Stored data

--- START ---

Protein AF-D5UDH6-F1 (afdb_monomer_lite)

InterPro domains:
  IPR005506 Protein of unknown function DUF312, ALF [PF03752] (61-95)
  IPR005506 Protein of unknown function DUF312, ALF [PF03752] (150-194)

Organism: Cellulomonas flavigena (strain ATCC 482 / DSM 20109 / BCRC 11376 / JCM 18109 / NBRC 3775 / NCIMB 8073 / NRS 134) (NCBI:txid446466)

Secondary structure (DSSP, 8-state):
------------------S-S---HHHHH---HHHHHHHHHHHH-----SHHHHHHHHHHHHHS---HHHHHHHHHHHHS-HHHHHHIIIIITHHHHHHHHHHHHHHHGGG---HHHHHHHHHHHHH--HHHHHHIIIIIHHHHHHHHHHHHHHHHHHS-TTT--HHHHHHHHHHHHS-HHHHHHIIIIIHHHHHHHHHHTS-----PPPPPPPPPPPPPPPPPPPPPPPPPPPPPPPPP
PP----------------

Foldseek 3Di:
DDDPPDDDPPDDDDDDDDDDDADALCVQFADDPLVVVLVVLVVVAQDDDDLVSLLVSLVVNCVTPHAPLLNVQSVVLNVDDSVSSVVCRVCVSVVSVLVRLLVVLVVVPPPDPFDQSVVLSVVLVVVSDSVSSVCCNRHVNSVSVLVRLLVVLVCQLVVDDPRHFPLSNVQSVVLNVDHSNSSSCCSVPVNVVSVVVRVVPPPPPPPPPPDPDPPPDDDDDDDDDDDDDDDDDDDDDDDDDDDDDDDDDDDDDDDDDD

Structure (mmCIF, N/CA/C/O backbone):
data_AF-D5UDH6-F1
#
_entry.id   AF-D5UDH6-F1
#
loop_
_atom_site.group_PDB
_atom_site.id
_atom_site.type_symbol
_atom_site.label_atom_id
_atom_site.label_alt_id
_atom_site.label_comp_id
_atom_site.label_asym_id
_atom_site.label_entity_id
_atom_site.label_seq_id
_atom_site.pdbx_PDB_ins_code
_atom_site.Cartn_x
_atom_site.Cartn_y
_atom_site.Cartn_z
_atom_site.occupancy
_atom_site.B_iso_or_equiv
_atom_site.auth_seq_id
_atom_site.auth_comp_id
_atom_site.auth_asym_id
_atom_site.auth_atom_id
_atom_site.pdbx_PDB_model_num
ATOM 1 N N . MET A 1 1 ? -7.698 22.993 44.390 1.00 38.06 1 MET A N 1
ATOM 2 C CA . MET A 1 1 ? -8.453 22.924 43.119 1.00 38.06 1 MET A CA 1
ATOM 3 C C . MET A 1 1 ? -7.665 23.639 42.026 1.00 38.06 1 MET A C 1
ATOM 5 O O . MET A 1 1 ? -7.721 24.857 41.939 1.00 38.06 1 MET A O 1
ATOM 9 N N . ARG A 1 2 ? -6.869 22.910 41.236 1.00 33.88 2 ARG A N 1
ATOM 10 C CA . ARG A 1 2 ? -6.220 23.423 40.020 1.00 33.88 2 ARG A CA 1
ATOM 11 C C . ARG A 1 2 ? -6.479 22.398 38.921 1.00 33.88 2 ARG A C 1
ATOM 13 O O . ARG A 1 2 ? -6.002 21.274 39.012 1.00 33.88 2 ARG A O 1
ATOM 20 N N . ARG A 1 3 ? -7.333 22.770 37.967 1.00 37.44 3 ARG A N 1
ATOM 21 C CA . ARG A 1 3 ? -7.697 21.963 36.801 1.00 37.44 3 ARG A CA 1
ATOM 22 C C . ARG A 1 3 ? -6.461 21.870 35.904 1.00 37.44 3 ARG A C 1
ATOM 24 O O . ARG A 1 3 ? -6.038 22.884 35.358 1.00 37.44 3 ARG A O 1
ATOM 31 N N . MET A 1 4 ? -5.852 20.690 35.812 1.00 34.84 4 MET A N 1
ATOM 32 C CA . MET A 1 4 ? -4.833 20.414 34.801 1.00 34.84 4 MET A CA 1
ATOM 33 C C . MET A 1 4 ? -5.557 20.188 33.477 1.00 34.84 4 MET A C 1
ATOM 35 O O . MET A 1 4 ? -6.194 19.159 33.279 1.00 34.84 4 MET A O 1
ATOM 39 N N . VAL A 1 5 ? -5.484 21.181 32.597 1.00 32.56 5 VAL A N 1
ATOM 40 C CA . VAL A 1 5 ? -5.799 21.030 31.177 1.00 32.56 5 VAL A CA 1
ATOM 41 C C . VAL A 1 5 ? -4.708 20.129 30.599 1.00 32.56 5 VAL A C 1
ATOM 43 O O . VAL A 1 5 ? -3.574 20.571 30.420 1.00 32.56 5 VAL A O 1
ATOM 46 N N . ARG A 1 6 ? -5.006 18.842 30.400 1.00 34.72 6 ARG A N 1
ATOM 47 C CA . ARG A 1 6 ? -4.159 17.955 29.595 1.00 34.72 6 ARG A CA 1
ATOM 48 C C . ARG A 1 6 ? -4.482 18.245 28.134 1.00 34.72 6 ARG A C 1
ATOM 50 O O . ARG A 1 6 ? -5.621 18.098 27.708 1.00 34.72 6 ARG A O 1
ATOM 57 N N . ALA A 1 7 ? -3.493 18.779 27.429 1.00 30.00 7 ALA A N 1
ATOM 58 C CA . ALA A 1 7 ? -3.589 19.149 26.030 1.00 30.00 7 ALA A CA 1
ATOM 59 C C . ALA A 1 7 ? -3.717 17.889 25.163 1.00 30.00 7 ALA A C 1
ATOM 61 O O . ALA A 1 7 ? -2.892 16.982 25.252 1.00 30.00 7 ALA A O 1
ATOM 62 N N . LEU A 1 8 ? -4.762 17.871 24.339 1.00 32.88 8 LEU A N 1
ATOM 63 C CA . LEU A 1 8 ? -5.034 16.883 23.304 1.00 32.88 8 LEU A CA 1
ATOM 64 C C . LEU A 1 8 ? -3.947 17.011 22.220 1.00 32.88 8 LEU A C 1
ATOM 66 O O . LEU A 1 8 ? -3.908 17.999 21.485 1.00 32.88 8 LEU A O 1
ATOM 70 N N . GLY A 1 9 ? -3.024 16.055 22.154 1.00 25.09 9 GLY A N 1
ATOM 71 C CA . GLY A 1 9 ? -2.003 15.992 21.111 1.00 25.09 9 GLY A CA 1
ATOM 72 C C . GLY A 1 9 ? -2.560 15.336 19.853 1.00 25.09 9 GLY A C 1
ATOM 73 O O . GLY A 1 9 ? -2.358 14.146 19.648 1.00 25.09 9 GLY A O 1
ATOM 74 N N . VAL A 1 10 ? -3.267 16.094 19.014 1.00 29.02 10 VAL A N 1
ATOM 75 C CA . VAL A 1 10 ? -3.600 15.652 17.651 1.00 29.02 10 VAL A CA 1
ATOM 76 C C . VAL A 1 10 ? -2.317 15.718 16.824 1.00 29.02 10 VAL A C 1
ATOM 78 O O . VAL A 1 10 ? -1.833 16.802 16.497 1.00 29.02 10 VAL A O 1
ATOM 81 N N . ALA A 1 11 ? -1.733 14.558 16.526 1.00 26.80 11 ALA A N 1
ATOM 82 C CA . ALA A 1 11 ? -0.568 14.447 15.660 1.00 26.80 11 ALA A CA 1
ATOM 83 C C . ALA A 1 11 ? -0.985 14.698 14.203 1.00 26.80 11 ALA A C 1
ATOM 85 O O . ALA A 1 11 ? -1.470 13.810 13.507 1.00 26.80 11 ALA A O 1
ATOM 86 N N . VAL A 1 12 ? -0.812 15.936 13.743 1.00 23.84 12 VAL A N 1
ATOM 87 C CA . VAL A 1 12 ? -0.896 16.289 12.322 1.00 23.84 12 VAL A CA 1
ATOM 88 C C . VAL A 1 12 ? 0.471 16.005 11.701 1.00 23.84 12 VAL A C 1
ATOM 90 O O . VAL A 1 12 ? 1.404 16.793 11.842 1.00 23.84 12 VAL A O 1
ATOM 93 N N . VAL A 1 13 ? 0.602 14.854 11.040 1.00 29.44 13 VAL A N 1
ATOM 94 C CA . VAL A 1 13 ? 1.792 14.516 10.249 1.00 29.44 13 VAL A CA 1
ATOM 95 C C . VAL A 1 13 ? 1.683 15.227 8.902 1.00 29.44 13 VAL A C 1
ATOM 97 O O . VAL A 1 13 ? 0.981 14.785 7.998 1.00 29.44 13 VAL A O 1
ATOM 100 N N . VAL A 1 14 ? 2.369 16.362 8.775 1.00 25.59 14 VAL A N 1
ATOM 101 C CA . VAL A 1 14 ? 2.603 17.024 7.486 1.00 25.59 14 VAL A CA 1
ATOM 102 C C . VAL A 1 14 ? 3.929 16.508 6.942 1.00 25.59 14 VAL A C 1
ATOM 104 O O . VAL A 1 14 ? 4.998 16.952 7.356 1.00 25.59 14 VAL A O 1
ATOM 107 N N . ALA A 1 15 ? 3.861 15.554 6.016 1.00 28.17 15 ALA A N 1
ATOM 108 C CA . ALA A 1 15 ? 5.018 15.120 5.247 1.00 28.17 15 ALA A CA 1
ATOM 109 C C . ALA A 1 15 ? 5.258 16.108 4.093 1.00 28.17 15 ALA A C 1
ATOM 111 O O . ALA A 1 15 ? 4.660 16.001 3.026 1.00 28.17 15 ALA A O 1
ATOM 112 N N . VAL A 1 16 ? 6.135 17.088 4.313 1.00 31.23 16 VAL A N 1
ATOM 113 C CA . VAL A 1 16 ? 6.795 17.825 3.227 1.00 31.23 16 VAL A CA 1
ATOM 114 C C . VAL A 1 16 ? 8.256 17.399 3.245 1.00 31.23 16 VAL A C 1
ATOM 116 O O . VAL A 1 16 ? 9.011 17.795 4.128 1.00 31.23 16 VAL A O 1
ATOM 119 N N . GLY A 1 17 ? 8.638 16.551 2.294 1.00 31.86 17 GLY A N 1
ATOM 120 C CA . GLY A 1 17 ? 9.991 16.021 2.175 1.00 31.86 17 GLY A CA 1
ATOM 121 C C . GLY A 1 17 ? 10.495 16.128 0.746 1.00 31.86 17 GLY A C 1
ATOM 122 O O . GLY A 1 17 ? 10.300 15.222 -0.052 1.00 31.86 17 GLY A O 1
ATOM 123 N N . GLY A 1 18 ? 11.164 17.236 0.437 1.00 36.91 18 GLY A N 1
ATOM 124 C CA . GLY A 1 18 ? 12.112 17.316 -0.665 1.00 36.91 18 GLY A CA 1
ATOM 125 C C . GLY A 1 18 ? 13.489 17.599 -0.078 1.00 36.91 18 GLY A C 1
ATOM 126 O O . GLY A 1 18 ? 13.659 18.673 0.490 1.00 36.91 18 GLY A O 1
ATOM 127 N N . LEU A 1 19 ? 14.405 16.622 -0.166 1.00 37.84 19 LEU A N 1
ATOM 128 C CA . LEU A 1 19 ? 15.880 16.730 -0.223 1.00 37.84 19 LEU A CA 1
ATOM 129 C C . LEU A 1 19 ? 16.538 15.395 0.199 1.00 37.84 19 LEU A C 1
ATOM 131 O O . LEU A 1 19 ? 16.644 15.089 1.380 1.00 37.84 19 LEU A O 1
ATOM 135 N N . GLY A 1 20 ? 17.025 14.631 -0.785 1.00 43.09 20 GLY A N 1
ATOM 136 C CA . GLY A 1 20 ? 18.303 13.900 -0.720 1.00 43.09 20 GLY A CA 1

--- END ---
--- START ---

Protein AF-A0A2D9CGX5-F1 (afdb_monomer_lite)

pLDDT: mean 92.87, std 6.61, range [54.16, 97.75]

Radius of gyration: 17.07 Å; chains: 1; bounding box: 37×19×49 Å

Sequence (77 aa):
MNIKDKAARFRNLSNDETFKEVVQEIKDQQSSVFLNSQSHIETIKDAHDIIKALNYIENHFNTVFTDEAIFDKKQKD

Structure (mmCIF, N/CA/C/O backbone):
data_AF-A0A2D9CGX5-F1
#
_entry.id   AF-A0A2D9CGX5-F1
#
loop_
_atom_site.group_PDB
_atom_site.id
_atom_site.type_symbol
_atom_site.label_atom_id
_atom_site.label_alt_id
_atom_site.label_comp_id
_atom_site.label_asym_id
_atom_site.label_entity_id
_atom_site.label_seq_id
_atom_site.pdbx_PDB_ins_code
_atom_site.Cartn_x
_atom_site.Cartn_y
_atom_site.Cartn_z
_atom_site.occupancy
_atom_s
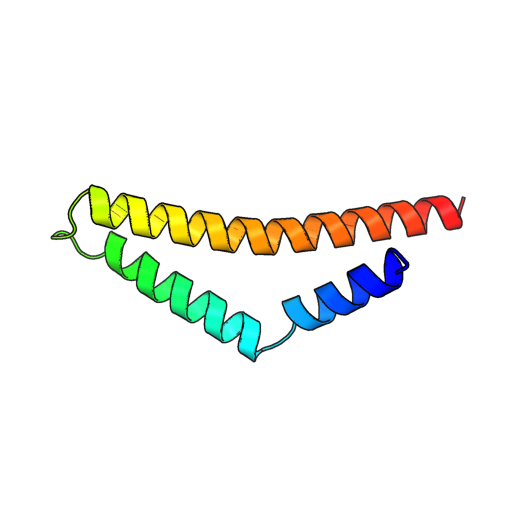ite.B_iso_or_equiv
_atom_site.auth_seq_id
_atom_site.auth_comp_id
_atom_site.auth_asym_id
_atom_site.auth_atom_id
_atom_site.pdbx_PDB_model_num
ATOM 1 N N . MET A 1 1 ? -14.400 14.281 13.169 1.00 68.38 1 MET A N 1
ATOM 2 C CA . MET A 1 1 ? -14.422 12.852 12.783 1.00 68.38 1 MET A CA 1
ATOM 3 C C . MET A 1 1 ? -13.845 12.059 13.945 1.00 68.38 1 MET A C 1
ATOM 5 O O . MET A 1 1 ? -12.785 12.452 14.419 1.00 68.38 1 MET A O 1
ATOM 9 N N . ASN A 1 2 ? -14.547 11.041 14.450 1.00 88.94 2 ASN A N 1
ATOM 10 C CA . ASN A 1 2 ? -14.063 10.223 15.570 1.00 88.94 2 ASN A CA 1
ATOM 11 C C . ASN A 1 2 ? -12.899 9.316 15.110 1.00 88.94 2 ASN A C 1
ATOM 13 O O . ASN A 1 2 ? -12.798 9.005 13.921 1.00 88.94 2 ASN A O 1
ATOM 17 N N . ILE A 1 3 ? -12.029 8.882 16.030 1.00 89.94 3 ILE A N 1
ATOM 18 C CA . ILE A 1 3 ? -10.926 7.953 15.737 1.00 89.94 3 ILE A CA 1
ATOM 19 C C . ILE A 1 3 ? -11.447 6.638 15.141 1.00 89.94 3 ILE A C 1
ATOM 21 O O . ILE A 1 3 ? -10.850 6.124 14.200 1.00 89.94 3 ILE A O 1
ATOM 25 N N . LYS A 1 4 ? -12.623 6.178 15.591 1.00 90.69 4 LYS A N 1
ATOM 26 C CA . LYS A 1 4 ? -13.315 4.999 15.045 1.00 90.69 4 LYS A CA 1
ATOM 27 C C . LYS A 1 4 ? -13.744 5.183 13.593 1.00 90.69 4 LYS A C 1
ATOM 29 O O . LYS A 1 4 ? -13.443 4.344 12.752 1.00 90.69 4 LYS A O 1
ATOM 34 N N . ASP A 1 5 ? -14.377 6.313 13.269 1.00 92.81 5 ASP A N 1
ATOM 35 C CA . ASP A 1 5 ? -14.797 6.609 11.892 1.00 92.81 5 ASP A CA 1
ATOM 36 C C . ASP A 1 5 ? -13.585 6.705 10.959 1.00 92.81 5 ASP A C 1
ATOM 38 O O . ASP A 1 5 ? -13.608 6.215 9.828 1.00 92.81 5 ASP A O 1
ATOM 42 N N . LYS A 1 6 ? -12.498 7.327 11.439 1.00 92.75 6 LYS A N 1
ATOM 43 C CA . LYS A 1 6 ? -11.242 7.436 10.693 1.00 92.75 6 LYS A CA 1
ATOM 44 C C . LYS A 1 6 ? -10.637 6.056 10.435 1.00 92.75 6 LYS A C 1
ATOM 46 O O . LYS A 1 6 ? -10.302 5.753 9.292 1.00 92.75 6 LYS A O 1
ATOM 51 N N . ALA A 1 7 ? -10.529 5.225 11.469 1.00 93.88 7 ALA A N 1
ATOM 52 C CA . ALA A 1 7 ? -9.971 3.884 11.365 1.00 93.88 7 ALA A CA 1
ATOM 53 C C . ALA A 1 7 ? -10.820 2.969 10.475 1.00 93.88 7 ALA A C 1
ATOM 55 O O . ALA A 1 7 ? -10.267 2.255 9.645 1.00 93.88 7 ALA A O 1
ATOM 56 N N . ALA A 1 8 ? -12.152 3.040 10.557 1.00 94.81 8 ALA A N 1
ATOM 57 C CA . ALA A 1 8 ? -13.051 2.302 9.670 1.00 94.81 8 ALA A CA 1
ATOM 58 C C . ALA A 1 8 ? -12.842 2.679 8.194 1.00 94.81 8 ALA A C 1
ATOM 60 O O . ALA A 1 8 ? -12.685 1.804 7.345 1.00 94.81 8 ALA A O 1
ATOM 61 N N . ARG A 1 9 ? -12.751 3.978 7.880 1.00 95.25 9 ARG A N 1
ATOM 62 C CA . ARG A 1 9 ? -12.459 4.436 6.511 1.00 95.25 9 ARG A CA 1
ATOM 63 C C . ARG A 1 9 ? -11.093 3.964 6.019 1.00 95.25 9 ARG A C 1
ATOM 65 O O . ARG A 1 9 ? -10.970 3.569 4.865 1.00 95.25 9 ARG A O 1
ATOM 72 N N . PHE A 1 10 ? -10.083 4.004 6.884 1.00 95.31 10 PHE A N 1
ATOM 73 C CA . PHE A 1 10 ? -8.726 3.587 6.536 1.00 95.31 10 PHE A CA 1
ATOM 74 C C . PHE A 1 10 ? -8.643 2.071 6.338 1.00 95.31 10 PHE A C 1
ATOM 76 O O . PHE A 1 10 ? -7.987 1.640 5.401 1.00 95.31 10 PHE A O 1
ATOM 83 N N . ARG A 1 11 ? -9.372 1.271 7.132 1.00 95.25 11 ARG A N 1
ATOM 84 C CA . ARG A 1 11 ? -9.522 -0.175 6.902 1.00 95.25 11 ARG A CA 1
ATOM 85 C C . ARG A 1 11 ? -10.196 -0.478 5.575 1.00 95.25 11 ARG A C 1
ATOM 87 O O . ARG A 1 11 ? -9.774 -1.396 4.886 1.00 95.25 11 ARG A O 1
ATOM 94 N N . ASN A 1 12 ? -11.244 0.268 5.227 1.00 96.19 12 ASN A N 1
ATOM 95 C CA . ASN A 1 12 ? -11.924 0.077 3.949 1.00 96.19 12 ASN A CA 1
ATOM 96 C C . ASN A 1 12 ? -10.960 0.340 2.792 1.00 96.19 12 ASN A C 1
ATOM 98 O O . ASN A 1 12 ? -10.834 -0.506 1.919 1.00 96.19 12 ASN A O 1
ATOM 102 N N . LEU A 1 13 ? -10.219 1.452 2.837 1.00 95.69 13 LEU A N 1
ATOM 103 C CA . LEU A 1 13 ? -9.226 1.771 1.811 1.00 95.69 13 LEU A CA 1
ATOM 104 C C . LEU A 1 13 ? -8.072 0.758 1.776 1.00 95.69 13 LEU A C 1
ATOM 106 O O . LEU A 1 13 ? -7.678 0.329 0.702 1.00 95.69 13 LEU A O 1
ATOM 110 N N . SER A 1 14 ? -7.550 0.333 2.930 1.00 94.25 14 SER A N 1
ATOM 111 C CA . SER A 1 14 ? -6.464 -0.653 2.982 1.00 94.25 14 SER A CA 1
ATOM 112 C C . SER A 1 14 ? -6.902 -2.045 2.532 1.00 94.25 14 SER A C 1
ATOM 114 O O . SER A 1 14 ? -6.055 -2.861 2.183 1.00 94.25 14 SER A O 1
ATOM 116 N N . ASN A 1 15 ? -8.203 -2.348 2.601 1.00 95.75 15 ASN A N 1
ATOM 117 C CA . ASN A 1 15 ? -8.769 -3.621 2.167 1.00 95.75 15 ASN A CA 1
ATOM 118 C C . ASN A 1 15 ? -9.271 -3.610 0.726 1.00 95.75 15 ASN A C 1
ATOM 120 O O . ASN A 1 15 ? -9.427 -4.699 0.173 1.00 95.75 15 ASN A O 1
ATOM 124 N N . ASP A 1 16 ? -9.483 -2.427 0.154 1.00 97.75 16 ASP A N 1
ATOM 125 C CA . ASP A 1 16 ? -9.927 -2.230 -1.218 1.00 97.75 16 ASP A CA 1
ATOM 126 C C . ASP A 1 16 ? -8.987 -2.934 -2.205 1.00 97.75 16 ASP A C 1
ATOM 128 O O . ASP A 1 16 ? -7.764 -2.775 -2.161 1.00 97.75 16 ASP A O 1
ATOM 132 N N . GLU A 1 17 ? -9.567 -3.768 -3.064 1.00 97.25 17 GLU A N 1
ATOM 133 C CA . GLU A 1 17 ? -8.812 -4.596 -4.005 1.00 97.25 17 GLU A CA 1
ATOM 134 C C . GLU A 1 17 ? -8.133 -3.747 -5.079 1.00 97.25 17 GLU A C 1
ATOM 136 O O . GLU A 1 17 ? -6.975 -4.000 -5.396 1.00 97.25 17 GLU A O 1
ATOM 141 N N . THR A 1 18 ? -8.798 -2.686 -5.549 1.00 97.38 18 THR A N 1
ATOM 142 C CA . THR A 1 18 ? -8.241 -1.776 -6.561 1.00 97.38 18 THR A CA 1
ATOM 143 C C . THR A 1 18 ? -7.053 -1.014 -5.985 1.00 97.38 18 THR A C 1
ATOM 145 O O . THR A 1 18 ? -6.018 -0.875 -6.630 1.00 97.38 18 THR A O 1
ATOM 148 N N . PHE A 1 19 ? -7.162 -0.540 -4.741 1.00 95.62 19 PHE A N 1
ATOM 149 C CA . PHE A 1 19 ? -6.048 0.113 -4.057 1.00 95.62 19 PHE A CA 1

--- END ---

What the exercise asks:
Show every line in the entries above that contains the string "function".

Response to this task:
  IPR005506 Protein of unknown function DUF312, ALF [PF03752] (61-95)
  IPR005506 Protein of unknown function DUF312, ALF [PF03752] (150-194)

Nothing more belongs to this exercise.